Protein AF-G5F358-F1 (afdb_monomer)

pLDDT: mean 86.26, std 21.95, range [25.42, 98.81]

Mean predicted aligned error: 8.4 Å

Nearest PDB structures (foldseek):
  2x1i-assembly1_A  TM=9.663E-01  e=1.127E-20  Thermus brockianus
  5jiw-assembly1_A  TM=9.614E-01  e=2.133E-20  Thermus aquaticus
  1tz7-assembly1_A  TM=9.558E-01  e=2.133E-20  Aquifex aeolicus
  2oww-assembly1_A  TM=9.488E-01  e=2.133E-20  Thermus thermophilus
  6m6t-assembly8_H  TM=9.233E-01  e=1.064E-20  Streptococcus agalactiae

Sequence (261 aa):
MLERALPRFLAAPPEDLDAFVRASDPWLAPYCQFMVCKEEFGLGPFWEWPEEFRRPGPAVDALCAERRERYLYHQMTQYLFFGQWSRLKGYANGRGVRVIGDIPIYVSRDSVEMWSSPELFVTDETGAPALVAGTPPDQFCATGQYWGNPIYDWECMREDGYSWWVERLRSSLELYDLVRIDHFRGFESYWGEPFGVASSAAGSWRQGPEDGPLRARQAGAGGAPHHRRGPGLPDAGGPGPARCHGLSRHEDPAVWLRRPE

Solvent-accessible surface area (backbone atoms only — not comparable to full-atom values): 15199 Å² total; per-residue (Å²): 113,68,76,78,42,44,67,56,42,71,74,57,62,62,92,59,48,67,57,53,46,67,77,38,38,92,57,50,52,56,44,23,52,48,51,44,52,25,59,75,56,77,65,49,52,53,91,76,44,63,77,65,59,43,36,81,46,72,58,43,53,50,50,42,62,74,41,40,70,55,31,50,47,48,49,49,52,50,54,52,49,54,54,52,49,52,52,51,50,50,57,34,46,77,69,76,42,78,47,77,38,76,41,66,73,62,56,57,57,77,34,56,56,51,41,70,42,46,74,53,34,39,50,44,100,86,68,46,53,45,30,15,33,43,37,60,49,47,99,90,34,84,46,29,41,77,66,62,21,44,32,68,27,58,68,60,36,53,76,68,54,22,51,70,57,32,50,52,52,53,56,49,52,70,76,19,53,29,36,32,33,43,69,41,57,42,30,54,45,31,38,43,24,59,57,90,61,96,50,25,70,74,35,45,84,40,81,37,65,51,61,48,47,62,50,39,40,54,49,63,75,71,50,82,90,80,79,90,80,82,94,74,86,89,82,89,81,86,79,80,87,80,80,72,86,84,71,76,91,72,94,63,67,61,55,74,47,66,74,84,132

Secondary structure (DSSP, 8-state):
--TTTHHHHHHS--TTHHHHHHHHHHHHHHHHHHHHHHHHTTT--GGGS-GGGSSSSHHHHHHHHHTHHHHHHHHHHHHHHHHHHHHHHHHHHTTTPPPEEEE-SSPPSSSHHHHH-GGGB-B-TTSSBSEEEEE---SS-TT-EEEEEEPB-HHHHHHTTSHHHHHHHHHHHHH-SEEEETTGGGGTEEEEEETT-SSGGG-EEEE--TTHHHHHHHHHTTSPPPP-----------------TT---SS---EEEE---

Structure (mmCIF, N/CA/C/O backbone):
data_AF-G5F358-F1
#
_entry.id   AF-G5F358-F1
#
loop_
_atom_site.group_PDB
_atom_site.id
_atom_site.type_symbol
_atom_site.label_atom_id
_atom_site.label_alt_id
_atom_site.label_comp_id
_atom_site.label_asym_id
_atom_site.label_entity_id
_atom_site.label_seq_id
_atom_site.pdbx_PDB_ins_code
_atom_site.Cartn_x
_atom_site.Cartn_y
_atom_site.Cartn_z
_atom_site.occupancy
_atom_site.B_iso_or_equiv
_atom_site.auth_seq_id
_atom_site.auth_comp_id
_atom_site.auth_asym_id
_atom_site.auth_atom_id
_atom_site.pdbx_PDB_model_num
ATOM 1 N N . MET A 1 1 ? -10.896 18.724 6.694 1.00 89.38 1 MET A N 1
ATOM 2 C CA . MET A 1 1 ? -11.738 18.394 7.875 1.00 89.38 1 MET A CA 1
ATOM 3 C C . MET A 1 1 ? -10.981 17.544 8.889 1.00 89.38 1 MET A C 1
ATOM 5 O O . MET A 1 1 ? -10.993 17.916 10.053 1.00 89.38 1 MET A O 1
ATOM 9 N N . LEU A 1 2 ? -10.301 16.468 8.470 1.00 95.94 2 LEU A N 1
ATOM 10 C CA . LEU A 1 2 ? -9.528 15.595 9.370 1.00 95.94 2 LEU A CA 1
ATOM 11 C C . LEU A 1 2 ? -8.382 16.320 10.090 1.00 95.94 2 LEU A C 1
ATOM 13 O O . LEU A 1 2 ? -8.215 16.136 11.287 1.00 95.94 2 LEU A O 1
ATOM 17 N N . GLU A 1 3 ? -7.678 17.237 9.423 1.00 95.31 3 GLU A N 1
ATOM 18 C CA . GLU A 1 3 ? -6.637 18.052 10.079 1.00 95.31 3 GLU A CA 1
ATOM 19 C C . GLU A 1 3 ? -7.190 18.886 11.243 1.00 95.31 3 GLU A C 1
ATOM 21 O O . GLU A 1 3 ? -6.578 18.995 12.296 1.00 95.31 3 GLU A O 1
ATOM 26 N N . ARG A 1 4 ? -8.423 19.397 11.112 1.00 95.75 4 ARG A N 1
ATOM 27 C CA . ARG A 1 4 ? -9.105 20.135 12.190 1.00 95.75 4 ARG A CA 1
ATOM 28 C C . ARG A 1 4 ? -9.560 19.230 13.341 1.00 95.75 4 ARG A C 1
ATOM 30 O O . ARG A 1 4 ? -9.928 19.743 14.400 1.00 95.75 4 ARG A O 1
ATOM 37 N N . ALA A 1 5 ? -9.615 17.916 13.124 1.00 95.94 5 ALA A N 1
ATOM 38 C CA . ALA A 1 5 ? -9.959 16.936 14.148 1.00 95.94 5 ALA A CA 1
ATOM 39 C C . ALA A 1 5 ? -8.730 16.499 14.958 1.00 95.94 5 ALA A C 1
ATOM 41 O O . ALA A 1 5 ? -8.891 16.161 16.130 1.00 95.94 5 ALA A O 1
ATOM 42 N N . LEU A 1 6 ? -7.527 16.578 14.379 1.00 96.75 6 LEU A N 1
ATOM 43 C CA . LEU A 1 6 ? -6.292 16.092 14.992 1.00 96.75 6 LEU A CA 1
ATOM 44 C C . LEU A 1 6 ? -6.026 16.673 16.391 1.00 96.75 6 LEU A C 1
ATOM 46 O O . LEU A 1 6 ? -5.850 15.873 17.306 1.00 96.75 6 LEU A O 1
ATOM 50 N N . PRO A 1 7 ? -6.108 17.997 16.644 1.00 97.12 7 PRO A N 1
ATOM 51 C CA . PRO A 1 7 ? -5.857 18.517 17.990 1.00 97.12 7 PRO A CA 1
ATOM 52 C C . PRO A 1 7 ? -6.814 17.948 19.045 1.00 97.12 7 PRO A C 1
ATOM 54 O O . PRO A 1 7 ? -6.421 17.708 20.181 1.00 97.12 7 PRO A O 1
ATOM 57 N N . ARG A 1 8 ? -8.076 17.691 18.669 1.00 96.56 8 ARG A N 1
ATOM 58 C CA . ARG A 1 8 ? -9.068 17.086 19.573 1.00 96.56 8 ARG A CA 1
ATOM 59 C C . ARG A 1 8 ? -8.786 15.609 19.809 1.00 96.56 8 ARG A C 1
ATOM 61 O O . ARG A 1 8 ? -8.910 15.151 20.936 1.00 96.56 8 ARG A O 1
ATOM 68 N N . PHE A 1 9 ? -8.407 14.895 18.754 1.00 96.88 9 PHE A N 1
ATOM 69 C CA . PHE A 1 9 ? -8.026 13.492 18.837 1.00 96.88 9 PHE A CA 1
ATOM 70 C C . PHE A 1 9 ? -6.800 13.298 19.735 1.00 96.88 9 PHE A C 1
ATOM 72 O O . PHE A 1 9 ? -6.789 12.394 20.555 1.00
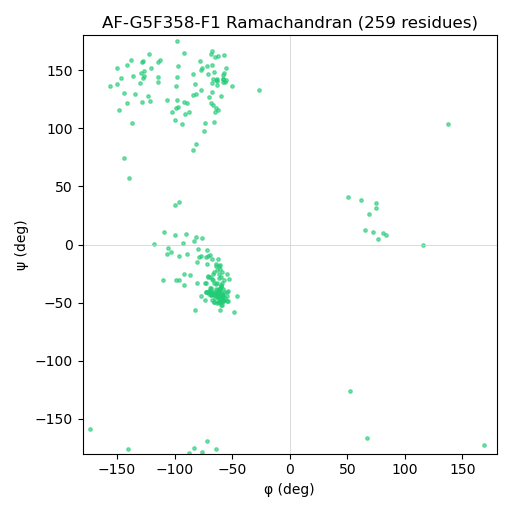 96.88 9 PHE A O 1
ATOM 79 N N . LEU A 1 10 ? -5.800 14.178 19.641 1.00 95.50 10 LEU A N 1
ATOM 80 C CA . LEU A 1 10 ? -4.604 14.116 20.485 1.00 95.50 10 LEU A CA 1
ATOM 81 C C . LEU A 1 10 ? -4.862 14.540 21.934 1.00 95.50 10 LEU A C 1
ATOM 83 O O . LEU A 1 10 ? -4.239 14.002 22.842 1.00 95.50 10 LEU A O 1
ATOM 87 N N . ALA A 1 11 ? -5.780 15.484 22.163 1.00 97.25 11 ALA A N 1
ATOM 88 C CA . ALA A 1 11 ? -6.157 15.900 23.513 1.00 97.25 11 ALA A CA 1
ATOM 89 C C . ALA A 1 11 ? -6.962 14.828 24.270 1.00 97.25 11 ALA A C 1
ATOM 91 O O . ALA A 1 11 ? -6.931 14.794 25.499 1.00 97.25 11 ALA A O 1
ATOM 92 N N . ALA A 1 12 ? -7.692 13.978 23.548 1.00 96.75 12 ALA A N 1
ATOM 93 C CA . ALA A 1 12 ? -8.499 12.897 24.103 1.00 96.75 12 ALA A CA 1
ATOM 94 C C . ALA A 1 12 ? -8.450 11.672 23.168 1.00 96.75 12 ALA A C 1
ATOM 96 O O . ALA A 1 12 ? -9.418 11.426 22.437 1.00 96.75 12 ALA A O 1
ATOM 97 N N . PRO A 1 13 ? -7.323 10.932 23.144 1.00 95.19 13 PRO A N 1
ATOM 98 C CA . PRO A 1 13 ? -7.189 9.764 22.287 1.00 95.19 13 PRO A CA 1
ATOM 99 C C . PRO A 1 13 ? -8.190 8.681 22.714 1.00 95.19 13 PRO A C 1
ATOM 101 O O . PRO A 1 13 ? -8.414 8.495 23.913 1.00 95.19 13 PRO A O 1
ATOM 104 N N . PRO A 1 14 ? -8.804 7.958 21.762 1.00 96.50 14 PRO A N 1
ATOM 105 C CA . PRO A 1 14 ? -9.670 6.830 22.082 1.00 96.50 14 PRO A CA 1
ATOM 106 C C . PRO A 1 14 ? -8.938 5.757 22.894 1.00 96.50 14 PRO A C 1
ATOM 108 O O . PRO A 1 14 ? -7.774 5.463 22.626 1.00 96.50 14 PRO A O 1
ATOM 111 N N . GLU A 1 15 ? -9.635 5.140 23.850 1.00 96.62 15 GLU A N 1
ATOM 112 C CA . GLU A 1 15 ? -9.056 4.138 24.762 1.00 96.62 15 GLU A CA 1
ATOM 113 C C . GLU A 1 15 ? -8.478 2.913 24.030 1.00 96.62 15 GLU A C 1
ATOM 115 O O . GLU A 1 15 ? -7.534 2.285 24.505 1.00 96.62 15 GLU A O 1
ATOM 120 N N . ASP A 1 16 ? -9.019 2.576 22.857 1.00 96.94 16 ASP A N 1
ATOM 121 C CA . ASP A 1 16 ? -8.607 1.436 22.036 1.00 96.94 16 ASP A CA 1
ATOM 122 C C . ASP A 1 16 ? -7.539 1.778 20.979 1.00 96.94 16 ASP A C 1
ATOM 124 O O . ASP A 1 16 ? -7.103 0.885 20.245 1.00 96.94 16 ASP A O 1
ATOM 128 N N . LEU A 1 17 ? -7.067 3.031 20.910 1.00 97.38 17 LEU A N 1
ATOM 129 C CA . LEU A 1 17 ? -6.067 3.461 19.926 1.00 97.38 17 LEU A CA 1
ATOM 130 C C . LEU A 1 17 ? -4.780 2.635 20.024 1.00 97.38 17 LEU A C 1
ATOM 132 O O . LEU A 1 17 ? -4.305 2.112 19.019 1.00 97.38 17 LEU A O 1
ATOM 136 N N . ASP A 1 18 ? -4.239 2.458 21.227 1.00 96.62 18 ASP A N 1
ATOM 137 C CA . ASP A 1 18 ? -2.995 1.708 21.424 1.00 96.62 18 ASP A CA 1
ATOM 138 C C . ASP A 1 18 ? -3.132 0.235 21.016 1.00 96.62 18 ASP A C 1
ATOM 140 O O . ASP A 1 18 ? -2.177 -0.384 20.543 1.00 96.62 18 ASP A O 1
ATOM 144 N N . ALA A 1 19 ? -4.323 -0.345 21.196 1.00 97.31 19 ALA A N 1
ATOM 145 C CA . ALA A 1 19 ? -4.604 -1.705 20.758 1.00 97.31 19 ALA A CA 1
ATOM 146 C C . ALA A 1 19 ? -4.633 -1.795 19.226 1.00 97.31 19 ALA A C 1
ATOM 148 O O . ALA A 1 19 ? -4.015 -2.702 18.667 1.00 97.31 19 ALA A O 1
ATOM 149 N N . PHE A 1 20 ? -5.276 -0.833 18.556 1.00 97.25 20 PHE A N 1
ATOM 150 C CA . PHE A 1 20 ? -5.258 -0.726 17.096 1.00 97.25 20 PHE A CA 1
ATOM 151 C C . PHE A 1 20 ? -3.833 -0.571 16.555 1.00 97.25 20 PHE A C 1
ATOM 153 O O . PHE A 1 20 ? -3.456 -1.284 15.625 1.00 97.25 20 PHE A O 1
ATOM 160 N N . VAL A 1 21 ? -3.033 0.316 17.159 1.00 97.31 21 VAL A N 1
ATOM 161 C CA . VAL A 1 21 ? -1.648 0.565 16.740 1.00 97.31 21 VAL A CA 1
ATOM 162 C C . VAL A 1 21 ? -0.812 -0.700 16.875 1.00 97.31 21 VAL A C 1
ATOM 164 O O . VAL A 1 21 ? -0.201 -1.105 15.898 1.00 97.31 21 VAL A O 1
ATOM 167 N N . ARG A 1 22 ? -0.847 -1.385 18.027 1.00 96.56 22 ARG A N 1
ATOM 168 C CA . ARG A 1 22 ? -0.092 -2.637 18.214 1.00 96.56 22 ARG A CA 1
ATOM 169 C C . ARG A 1 22 ? -0.514 -3.744 17.249 1.00 96.56 22 ARG A C 1
ATOM 171 O O . ARG A 1 22 ? 0.339 -4.476 16.766 1.00 96.56 22 ARG A O 1
ATOM 178 N N . ALA A 1 23 ? -1.813 -3.885 16.986 1.00 94.44 23 ALA A N 1
ATOM 179 C CA . ALA A 1 23 ? -2.318 -4.910 16.072 1.00 94.44 23 ALA A CA 1
ATOM 180 C C . ALA A 1 23 ? -1.974 -4.619 14.601 1.00 94.44 23 ALA A C 1
ATOM 182 O O . ALA A 1 23 ? -1.865 -5.548 13.805 1.00 94.44 23 ALA A O 1
ATOM 183 N N . SER A 1 24 ? -1.809 -3.341 14.250 1.00 96.00 24 SER A N 1
ATOM 184 C CA . SER A 1 24 ? -1.578 -2.880 12.875 1.00 96.00 24 SER A CA 1
ATOM 185 C C . SER A 1 24 ? -0.123 -2.509 12.590 1.00 96.00 24 SER A C 1
ATOM 187 O O . SER A 1 24 ? 0.209 -2.226 11.444 1.00 96.00 24 SER A O 1
ATOM 189 N N . ASP A 1 25 ? 0.740 -2.504 13.609 1.00 93.31 25 ASP A N 1
ATOM 190 C CA . ASP A 1 25 ? 2.121 -2.009 13.561 1.00 93.31 25 ASP A CA 1
ATOM 191 C C . ASP A 1 25 ? 2.924 -2.482 12.334 1.00 93.31 25 ASP A C 1
ATOM 193 O O . ASP A 1 25 ? 3.513 -1.621 11.675 1.00 93.31 25 ASP A O 1
ATOM 197 N N . PRO A 1 26 ? 2.862 -3.773 11.925 1.00 92.69 26 PRO A N 1
ATOM 198 C CA . PRO A 1 26 ? 3.650 -4.266 10.795 1.00 92.69 26 PRO A CA 1
ATOM 199 C C . PRO A 1 26 ? 3.416 -3.529 9.470 1.00 92.69 26 PRO A C 1
ATOM 201 O O . PRO A 1 26 ? 4.334 -3.441 8.663 1.00 92.69 26 PRO A O 1
ATOM 204 N N . TRP A 1 27 ? 2.212 -2.997 9.232 1.00 95.69 27 TRP A N 1
ATOM 205 C CA . TRP A 1 27 ? 1.900 -2.224 8.022 1.00 95.69 27 TRP A CA 1
ATOM 206 C C . TRP A 1 27 ? 1.684 -0.734 8.316 1.00 95.69 27 TRP A C 1
ATOM 208 O O . TRP A 1 27 ? 1.986 0.121 7.481 1.00 95.69 27 TRP A O 1
ATOM 218 N N . LEU A 1 28 ? 1.182 -0.400 9.508 1.00 98.12 28 LEU A N 1
ATOM 219 C CA . LEU A 1 28 ? 0.811 0.962 9.876 1.00 98.12 28 LEU A CA 1
ATOM 220 C C . LEU A 1 28 ? 2.036 1.849 10.087 1.00 98.12 28 LEU A C 1
ATOM 222 O O . LEU A 1 28 ? 2.017 3.003 9.659 1.00 98.12 28 LEU A O 1
ATOM 226 N N . ALA A 1 29 ? 3.090 1.341 10.732 1.00 97.88 29 ALA A N 1
ATOM 227 C CA . ALA A 1 29 ? 4.293 2.132 10.960 1.00 97.88 29 ALA A CA 1
ATOM 228 C C . ALA A 1 29 ? 5.009 2.484 9.638 1.00 97.88 29 ALA A C 1
ATOM 230 O O . ALA A 1 29 ? 5.206 3.684 9.411 1.00 97.88 29 ALA A O 1
ATOM 231 N N . PRO A 1 30 ? 5.283 1.527 8.721 1.00 98.19 30 PRO A N 1
ATOM 232 C CA . PRO A 1 30 ? 5.815 1.840 7.393 1.00 98.19 30 PRO A CA 1
ATOM 233 C C . PRO A 1 30 ? 4.920 2.794 6.600 1.00 98.19 30 PRO A C 1
ATOM 235 O O . PRO A 1 30 ? 5.419 3.735 5.989 1.00 98.19 30 PRO A O 1
ATOM 238 N N . TYR A 1 31 ? 3.594 2.616 6.649 1.00 98.75 31 TYR A N 1
ATOM 239 C CA . TYR A 1 31 ? 2.655 3.523 5.984 1.00 98.75 31 TYR A CA 1
ATOM 240 C C . TYR A 1 31 ? 2.777 4.960 6.513 1.00 98.75 31 TYR A C 1
ATOM 242 O O . TYR A 1 31 ? 2.885 5.904 5.731 1.00 98.75 31 TYR A O 1
ATOM 250 N N . CYS A 1 32 ? 2.787 5.146 7.835 1.00 98.75 32 CYS A N 1
ATOM 251 C CA . CYS A 1 32 ? 2.918 6.470 8.440 1.00 98.75 32 CYS A CA 1
ATOM 252 C C . CYS A 1 32 ? 4.268 7.119 8.106 1.00 98.75 32 CYS A C 1
ATOM 254 O O . CYS A 1 32 ? 4.293 8.305 7.787 1.00 98.75 32 CYS A O 1
ATOM 256 N N . GLN A 1 33 ? 5.367 6.358 8.140 1.00 98.75 33 GLN A N 1
ATOM 257 C CA . GLN A 1 33 ? 6.693 6.852 7.752 1.00 98.75 33 GLN A CA 1
ATOM 258 C C . GLN A 1 33 ? 6.723 7.281 6.280 1.00 98.75 33 GLN A C 1
ATOM 260 O O . GLN A 1 33 ? 7.121 8.405 5.974 1.00 98.75 33 GLN A O 1
ATOM 265 N N . PHE A 1 34 ? 6.231 6.422 5.383 1.00 98.81 34 PHE A N 1
ATOM 266 C CA . PHE A 1 34 ? 6.147 6.704 3.953 1.00 98.81 34 PHE A CA 1
ATOM 267 C C . PHE A 1 34 ? 5.351 7.979 3.682 1.00 98.81 34 PHE A C 1
ATOM 269 O O . PHE A 1 34 ? 5.798 8.832 2.922 1.00 98.81 34 PHE A O 1
ATOM 276 N N . MET A 1 35 ? 4.195 8.144 4.329 1.00 98.81 35 MET A N 1
ATOM 277 C CA . MET A 1 35 ? 3.349 9.321 4.135 1.00 98.81 35 MET A CA 1
ATOM 278 C C . MET A 1 35 ? 3.983 10.607 4.679 1.00 98.81 35 MET A C 1
ATOM 280 O O . MET A 1 35 ? 3.881 11.639 4.020 1.00 98.81 35 MET A O 1
ATOM 284 N N . VAL A 1 36 ? 4.691 10.553 5.816 1.00 98.81 36 VAL A N 1
ATOM 285 C CA . VAL A 1 36 ? 5.450 11.707 6.333 1.00 98.81 36 VAL A CA 1
ATOM 286 C C . VAL A 1 36 ? 6.536 12.129 5.345 1.00 98.81 36 VAL A C 1
ATOM 288 O O . VAL A 1 36 ? 6.608 13.305 4.995 1.00 98.81 36 VAL A O 1
ATOM 291 N N . CYS A 1 37 ? 7.346 11.187 4.852 1.00 98.81 37 CYS A N 1
ATOM 292 C CA . CYS A 1 37 ? 8.359 11.481 3.837 1.00 98.81 37 CYS A CA 1
ATOM 293 C C . CYS A 1 37 ? 7.721 12.016 2.552 1.00 98.81 37 CYS A C 1
ATOM 295 O O . CYS A 1 37 ? 8.168 13.018 2.001 1.00 98.81 37 CYS A O 1
ATOM 297 N N . LYS A 1 38 ? 6.632 11.394 2.098 1.00 98.62 38 LYS A N 1
ATOM 298 C CA . LYS A 1 38 ? 5.919 11.810 0.893 1.00 98.62 38 LYS A CA 1
ATOM 299 C C . LYS A 1 38 ? 5.435 13.250 0.992 1.00 98.62 38 LYS A C 1
ATOM 301 O O . LYS A 1 38 ? 5.601 14.001 0.038 1.00 98.62 38 LYS A O 1
ATOM 306 N N . GLU A 1 39 ? 4.868 13.652 2.124 1.00 98.44 39 GLU A N 1
ATOM 307 C CA . GLU A 1 39 ? 4.453 15.038 2.351 1.00 98.44 39 GLU A CA 1
ATOM 308 C C . GLU A 1 39 ? 5.641 16.004 2.436 1.00 98.44 39 GLU A C 1
ATOM 310 O O . GLU A 1 39 ? 5.590 17.064 1.811 1.00 98.44 39 GLU A O 1
ATOM 315 N N . GLU A 1 40 ? 6.716 15.630 3.139 1.00 98.50 40 GLU A N 1
ATOM 316 C CA . GLU A 1 40 ? 7.937 16.445 3.246 1.00 98.50 40 GLU A CA 1
ATOM 317 C C . GLU A 1 40 ? 8.543 16.741 1.866 1.00 98.50 40 GLU A C 1
ATOM 319 O O . GLU A 1 40 ? 8.981 17.858 1.595 1.00 98.50 40 GLU A O 1
ATOM 324 N N . PHE A 1 41 ? 8.500 15.765 0.957 1.00 98.38 41 PHE A N 1
ATOM 325 C CA . PHE A 1 41 ? 9.077 15.864 -0.385 1.00 98.38 41 PHE A CA 1
ATOM 326 C C . PHE A 1 41 ? 8.035 16.179 -1.470 1.00 98.38 41 PHE A C 1
ATOM 328 O O . PHE A 1 41 ? 8.143 15.730 -2.612 1.00 98.38 41 PHE A O 1
ATOM 335 N N . GLY A 1 42 ? 7.011 16.968 -1.125 1.00 98.00 42 GLY A N 1
ATOM 336 C CA . GLY A 1 42 ? 6.099 17.574 -2.102 1.00 98.00 42 GLY A CA 1
ATOM 337 C C . GLY A 1 42 ? 5.189 16.583 -2.829 1.00 98.00 42 GLY A C 1
ATOM 338 O O . GLY A 1 42 ? 4.757 16.850 -3.947 1.00 98.00 42 GLY A O 1
ATOM 339 N N . LEU A 1 43 ? 4.896 15.444 -2.200 1.00 98.06 43 LEU A N 1
ATOM 340 C CA . LEU A 1 43 ? 4.108 14.329 -2.731 1.00 98.06 43 LEU A CA 1
ATOM 341 C C . LEU A 1 43 ? 4.743 13.599 -3.921 1.00 98.06 43 LEU A C 1
ATOM 343 O O . LEU A 1 43 ? 4.081 12.767 -4.548 1.00 98.06 43 LEU A O 1
ATOM 347 N N . GLY A 1 44 ? 6.026 13.851 -4.192 1.00 97.81 44 GLY A N 1
ATOM 348 C CA . GLY A 1 44 ? 6.789 13.134 -5.207 1.00 97.81 44 GLY A CA 1
ATOM 349 C C . GLY A 1 44 ? 6.909 11.634 -4.903 1.00 97.81 44 GLY A C 1
ATOM 350 O O . GLY A 1 44 ? 6.672 11.197 -3.765 1.00 97.81 44 GLY A O 1
ATOM 351 N N . PRO A 1 45 ? 7.248 10.817 -5.908 1.00 97.44 45 PRO A N 1
ATOM 352 C CA . PRO A 1 45 ? 7.480 9.396 -5.714 1.00 97.44 45 PRO A CA 1
ATOM 353 C C . PRO A 1 45 ? 8.785 9.131 -4.960 1.00 97.44 45 PRO A C 1
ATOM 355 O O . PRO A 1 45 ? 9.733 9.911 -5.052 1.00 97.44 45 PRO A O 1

+++++

- Task description: In the material above, find the line containing "ATOM 326 C C" and the line containing "ATOM 341 C C", then write out exactly those two lines and every line between them, and nothing more.

- Task result:
ATOM 326 C C . PHE A 1 41 ? 8.035 16.179 -1.470 1.00 98.38 41 PHE A C 1
ATOM 328 O O . PHE A 1 41 ? 8.143 15.730 -2.612 1.00 98.38 41 PHE A O 1
ATOM 335 N N . GLY A 1 42 ? 7.011 16.968 -1.125 1.00 98.00 42 GLY A N 1
ATOM 336 C CA . GLY A 1 42 ? 6.099 17.574 -2.102 1.00 98.00 42 GLY A CA 1
ATOM 337 C C . GLY A 1 42 ? 5.189 16.583 -2.829 1.00 98.00 42 GLY A C 1
ATOM 338 O O . GLY A 1 42 ? 4.757 16.850 -3.947 1.00 98.00 42 GLY A O 1
ATOM 339 N N . LEU A 1 43 ? 4.896 15.444 -2.200 1.00 98.06 43 LEU A N 1
ATOM 340 C CA . LEU A 1 43 ? 4.108 14.329 -2.731 1.00 98.06 43 LEU A CA 1
ATOM 341 C C . LEU A 1 43 ? 4.743 13.599 -3.921 1.00 98.06 43 LEU A C 1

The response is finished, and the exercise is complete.